Output only the lines below from the one containing "ATOM 202 C CA" to the one containing "ATOM 213 N N", exactly as written, both ends kept.

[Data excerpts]
*****

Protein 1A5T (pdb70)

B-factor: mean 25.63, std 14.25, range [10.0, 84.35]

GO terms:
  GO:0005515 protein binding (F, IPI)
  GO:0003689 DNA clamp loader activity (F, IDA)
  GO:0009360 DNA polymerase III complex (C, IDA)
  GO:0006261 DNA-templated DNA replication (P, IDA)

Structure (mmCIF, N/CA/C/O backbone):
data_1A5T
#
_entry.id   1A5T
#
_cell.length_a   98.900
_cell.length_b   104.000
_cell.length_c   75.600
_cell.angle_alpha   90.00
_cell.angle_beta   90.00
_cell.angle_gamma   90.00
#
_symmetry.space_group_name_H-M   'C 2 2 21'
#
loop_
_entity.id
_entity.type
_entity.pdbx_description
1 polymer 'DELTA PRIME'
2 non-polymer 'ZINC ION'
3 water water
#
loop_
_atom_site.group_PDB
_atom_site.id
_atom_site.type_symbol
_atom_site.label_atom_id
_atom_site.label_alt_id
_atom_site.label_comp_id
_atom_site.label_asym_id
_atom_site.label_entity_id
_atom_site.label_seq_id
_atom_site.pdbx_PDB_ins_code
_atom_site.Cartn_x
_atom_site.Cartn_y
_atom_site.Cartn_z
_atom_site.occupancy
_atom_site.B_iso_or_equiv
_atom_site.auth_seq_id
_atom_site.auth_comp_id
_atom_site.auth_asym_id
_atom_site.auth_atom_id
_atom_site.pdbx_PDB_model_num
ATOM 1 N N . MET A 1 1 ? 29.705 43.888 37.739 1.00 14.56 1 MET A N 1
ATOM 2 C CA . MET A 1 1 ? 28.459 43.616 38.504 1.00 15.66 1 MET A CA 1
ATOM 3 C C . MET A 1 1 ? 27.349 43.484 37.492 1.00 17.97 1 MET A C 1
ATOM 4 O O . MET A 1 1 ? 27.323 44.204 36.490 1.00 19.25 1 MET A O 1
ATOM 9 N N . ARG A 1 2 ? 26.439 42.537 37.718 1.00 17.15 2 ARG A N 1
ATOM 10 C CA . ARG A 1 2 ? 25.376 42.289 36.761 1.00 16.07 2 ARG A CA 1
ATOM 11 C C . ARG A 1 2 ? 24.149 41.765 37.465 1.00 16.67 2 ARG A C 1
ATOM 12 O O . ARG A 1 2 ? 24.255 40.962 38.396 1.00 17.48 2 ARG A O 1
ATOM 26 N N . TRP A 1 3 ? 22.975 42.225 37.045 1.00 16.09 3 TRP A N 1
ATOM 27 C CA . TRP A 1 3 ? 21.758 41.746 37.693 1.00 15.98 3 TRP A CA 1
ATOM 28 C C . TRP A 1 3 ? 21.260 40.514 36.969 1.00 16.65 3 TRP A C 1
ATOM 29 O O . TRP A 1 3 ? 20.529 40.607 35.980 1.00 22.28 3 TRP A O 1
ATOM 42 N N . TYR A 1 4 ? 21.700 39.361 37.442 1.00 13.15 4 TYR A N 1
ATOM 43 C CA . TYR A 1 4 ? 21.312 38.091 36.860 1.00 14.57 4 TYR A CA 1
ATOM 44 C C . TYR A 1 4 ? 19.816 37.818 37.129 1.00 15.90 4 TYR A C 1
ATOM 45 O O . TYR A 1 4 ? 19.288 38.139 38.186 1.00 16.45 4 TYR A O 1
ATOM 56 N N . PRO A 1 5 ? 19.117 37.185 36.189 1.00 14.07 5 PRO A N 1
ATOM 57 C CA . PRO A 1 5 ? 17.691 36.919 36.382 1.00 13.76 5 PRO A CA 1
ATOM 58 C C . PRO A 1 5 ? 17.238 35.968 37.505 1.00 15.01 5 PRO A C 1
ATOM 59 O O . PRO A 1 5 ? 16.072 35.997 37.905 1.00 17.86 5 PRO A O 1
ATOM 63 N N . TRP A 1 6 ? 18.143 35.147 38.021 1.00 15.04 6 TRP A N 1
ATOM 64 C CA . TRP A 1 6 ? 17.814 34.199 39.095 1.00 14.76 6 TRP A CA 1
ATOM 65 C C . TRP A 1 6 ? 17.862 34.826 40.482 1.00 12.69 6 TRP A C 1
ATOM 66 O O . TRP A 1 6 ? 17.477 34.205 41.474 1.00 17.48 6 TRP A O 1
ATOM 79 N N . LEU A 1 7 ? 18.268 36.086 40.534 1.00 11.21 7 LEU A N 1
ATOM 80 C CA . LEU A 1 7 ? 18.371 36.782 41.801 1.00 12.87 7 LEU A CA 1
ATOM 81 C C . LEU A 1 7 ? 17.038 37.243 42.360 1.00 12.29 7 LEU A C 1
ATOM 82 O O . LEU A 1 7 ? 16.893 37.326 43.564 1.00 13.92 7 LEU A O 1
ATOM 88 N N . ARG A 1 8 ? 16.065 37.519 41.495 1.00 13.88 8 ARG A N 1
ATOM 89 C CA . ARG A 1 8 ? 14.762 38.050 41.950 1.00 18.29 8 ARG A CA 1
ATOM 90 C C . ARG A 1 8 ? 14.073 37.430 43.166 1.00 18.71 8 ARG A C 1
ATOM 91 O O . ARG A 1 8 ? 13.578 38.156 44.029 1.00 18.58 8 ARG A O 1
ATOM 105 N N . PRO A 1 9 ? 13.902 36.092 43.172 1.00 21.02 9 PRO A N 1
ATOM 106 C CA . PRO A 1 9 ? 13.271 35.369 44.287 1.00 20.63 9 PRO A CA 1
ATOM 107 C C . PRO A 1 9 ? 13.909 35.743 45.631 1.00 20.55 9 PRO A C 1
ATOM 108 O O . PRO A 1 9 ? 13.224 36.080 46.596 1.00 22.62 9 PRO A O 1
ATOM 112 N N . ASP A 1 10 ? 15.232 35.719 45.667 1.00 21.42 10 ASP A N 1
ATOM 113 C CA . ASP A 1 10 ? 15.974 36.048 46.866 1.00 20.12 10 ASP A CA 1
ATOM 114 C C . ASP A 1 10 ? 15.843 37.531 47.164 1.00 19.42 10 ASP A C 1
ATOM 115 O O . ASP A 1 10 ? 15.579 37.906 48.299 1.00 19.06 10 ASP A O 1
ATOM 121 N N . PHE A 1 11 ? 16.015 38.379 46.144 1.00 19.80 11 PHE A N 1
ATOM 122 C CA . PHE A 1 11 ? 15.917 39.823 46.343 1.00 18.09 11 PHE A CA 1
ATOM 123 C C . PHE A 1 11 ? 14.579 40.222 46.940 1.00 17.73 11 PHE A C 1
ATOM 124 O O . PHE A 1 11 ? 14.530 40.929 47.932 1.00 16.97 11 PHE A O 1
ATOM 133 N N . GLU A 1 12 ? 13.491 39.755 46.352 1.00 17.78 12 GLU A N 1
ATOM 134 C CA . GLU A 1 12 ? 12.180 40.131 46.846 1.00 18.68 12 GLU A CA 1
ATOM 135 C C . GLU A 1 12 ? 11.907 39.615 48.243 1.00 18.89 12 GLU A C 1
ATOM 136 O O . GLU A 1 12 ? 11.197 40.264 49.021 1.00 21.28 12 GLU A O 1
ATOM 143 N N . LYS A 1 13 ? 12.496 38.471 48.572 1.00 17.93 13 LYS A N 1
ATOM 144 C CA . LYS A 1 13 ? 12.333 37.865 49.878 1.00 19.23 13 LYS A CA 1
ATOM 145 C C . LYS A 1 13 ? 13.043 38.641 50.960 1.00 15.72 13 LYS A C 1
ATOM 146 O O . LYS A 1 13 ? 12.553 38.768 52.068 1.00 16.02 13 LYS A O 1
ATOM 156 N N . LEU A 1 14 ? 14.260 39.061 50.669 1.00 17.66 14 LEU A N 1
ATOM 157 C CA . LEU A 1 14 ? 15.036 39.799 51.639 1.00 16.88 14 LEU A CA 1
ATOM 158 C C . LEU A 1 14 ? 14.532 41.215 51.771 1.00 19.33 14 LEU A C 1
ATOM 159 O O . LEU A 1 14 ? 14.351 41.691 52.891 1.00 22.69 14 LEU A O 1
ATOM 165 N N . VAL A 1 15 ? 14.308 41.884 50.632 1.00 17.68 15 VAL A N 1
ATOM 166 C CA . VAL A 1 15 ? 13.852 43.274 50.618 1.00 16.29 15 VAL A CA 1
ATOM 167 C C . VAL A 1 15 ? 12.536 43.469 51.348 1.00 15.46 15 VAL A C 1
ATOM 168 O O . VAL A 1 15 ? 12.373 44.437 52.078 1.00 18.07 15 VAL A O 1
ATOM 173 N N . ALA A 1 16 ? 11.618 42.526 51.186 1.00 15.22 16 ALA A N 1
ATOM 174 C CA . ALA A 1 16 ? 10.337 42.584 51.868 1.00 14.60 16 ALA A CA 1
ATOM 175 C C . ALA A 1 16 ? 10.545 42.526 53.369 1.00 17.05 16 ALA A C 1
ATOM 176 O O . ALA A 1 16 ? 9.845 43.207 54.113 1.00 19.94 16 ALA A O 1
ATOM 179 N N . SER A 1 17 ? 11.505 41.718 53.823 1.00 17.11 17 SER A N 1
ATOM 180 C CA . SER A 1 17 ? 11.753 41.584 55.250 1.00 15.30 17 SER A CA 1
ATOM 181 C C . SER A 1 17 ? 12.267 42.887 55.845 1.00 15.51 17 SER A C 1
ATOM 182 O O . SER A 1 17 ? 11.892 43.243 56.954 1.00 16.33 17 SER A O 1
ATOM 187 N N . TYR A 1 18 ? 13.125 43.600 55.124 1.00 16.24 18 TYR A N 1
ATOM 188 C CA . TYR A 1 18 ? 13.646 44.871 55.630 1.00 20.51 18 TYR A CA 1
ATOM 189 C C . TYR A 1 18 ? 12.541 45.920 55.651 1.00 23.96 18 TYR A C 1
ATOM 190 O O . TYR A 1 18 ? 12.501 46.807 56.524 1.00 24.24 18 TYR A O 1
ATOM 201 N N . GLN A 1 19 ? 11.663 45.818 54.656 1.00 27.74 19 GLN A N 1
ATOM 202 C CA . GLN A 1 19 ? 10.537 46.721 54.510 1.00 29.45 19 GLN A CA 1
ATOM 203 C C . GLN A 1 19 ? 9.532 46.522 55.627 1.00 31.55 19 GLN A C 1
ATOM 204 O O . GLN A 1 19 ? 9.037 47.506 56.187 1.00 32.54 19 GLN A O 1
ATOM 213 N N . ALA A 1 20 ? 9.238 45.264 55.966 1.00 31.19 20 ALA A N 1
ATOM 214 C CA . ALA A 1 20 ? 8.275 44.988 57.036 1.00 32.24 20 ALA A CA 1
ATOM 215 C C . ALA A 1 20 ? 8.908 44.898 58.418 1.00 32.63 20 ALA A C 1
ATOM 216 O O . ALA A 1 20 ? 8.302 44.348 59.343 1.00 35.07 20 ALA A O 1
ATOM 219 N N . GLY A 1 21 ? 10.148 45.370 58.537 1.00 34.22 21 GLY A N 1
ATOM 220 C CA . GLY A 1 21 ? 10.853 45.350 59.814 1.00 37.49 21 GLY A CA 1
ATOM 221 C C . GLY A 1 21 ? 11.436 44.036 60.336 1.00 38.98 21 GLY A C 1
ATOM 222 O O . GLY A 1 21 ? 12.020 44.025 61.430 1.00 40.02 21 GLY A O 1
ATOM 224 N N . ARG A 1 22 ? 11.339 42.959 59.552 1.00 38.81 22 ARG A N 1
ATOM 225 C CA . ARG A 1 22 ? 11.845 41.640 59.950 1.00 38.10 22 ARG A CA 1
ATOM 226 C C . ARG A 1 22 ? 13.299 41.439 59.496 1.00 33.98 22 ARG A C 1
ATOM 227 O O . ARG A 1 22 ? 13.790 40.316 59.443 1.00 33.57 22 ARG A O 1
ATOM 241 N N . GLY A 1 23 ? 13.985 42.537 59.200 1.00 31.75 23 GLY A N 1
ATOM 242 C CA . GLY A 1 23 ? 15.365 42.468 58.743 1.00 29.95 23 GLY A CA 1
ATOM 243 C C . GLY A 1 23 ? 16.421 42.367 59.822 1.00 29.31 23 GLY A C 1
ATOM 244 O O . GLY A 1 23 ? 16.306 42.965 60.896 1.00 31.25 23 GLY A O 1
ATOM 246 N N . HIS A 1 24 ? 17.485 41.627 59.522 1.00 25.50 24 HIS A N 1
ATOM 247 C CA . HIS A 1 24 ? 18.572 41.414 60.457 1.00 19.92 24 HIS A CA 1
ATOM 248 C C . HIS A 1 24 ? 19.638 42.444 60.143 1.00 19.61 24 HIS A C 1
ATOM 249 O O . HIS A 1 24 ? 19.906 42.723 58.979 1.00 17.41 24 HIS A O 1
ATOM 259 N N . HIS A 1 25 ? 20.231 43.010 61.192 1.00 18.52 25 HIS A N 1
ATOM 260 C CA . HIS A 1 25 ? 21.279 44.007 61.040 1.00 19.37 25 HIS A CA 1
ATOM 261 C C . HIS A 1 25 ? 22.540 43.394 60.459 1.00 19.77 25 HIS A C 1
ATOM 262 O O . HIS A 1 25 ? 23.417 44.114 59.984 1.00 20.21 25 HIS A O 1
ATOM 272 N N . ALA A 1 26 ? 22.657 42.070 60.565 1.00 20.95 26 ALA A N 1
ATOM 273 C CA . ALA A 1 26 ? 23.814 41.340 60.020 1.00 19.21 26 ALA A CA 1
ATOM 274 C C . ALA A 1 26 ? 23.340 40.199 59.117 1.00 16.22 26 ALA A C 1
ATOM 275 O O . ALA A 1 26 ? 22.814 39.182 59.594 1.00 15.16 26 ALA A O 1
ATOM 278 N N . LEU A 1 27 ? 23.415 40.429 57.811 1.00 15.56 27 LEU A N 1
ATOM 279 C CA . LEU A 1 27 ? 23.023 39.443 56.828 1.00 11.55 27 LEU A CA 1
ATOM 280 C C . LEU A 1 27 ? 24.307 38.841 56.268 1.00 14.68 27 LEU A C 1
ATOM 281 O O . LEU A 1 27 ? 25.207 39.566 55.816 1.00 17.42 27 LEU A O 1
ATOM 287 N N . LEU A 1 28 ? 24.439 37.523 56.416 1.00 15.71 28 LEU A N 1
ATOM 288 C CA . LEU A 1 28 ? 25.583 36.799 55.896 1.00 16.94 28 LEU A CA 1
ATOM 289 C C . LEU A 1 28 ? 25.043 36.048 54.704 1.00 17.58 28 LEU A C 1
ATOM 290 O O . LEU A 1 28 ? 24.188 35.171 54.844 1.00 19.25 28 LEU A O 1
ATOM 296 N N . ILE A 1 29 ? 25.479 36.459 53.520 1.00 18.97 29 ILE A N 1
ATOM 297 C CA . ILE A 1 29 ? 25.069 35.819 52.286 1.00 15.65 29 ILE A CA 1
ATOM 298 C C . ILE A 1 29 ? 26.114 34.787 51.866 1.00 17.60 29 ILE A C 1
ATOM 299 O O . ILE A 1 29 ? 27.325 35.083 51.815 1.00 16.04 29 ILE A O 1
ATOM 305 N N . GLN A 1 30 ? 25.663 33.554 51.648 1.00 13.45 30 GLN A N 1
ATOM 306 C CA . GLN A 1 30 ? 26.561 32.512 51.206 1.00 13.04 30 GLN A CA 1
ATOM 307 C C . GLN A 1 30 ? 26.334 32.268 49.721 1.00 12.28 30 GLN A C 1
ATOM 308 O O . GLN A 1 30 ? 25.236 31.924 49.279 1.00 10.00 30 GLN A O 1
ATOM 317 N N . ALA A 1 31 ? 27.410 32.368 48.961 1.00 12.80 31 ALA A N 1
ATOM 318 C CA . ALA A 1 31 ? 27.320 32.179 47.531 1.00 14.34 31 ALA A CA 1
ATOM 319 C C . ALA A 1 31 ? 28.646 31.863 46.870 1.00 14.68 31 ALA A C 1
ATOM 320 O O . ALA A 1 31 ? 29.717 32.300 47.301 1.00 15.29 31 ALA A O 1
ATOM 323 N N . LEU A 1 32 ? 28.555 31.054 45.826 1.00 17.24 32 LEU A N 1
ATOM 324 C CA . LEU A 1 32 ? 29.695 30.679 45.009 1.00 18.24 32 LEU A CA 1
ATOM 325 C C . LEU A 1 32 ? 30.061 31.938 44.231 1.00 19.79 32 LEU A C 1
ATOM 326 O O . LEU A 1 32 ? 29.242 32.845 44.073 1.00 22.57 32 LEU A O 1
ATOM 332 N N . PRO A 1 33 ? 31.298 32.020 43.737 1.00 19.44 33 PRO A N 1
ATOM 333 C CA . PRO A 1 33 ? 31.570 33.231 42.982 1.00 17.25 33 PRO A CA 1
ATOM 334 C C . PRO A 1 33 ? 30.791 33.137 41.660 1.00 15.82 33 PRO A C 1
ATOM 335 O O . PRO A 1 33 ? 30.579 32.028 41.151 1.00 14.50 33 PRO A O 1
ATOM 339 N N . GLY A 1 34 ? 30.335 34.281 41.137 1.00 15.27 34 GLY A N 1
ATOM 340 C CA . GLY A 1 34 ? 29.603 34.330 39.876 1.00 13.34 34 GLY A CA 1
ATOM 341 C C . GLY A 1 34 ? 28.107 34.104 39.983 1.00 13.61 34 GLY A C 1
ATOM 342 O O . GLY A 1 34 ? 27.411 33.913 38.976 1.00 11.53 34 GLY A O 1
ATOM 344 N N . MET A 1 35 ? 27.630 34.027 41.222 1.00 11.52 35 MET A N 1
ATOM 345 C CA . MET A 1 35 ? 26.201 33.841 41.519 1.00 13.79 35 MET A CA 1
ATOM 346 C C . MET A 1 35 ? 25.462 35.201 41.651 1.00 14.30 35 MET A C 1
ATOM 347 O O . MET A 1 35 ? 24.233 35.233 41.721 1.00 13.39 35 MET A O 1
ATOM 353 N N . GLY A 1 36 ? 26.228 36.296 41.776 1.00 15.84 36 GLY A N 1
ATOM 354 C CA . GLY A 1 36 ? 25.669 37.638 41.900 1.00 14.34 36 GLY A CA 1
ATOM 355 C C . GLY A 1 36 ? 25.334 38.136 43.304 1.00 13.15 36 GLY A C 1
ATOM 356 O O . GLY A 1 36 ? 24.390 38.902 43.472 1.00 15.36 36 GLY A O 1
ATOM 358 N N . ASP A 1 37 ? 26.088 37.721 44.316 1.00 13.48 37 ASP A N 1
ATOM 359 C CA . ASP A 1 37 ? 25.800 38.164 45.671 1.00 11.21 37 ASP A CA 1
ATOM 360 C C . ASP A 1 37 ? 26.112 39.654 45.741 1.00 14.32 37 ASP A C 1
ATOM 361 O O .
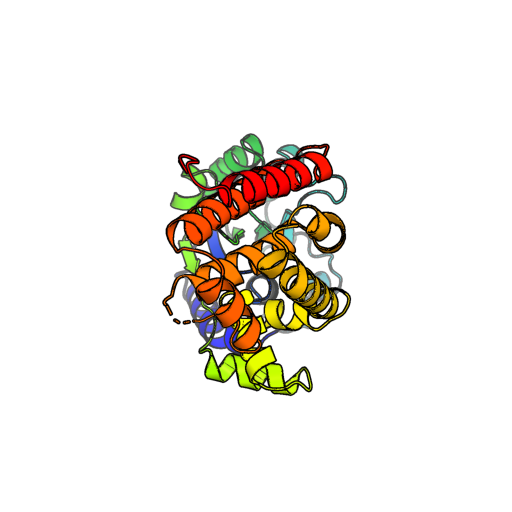 ASP A 1 37 ? 25.535 40.401 46.523 1.00 12.86 37 ASP A O 1
ATOM 367 N N . ASP A 1 38 ? 27.051 40.071 44.909 1.00 14.91 38 ASP A N 1
ATOM 368 C CA . ASP A 1 38 ? 27.458 41.440 44.852 1.00 13.59 38 ASP A CA 1
ATOM 369 C C . ASP A 1 38 ? 26.316 42.340 44.352 1.00 16.99 38 ASP A C 1
ATOM 370 O O . ASP A 1 38 ? 26.014 43.367 44.972 1.00 19.90 38 ASP A O 1
ATOM 376 N N . ALA A 1 39 ? 25.628 41.912 43.295 1.00 15.60 39 ALA A N 1
ATOM 377 C CA . ALA A 1 39 ? 24.511 42.658 42.732 1.00 13.19 39 ALA A CA 1
ATOM 378 C C . ALA A 1 39 ? 23.317 42.657 43.682 1.00 15.72 39 ALA A C 1
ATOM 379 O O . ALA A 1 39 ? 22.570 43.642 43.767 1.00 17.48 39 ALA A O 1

*****

COMPLETED TASK:
ATOM 202 C CA . GLN A 1 19 ? 10.537 46.721 54.510 1.00 29.45 19 GLN A CA 1
ATOM 203 C C . GLN A 1 19 ? 9.532 46.522 55.627 1.00 31.55 19 GLN A C 1
ATOM 204 O O . GLN A 1 19 ? 9.037 47.506 56.187 1.00 32.54 19 GLN A O 1
ATOM 213 N N . ALA A 1 20 ? 9.238 45.264 55.966 1.00 31.19 20 ALA A N 1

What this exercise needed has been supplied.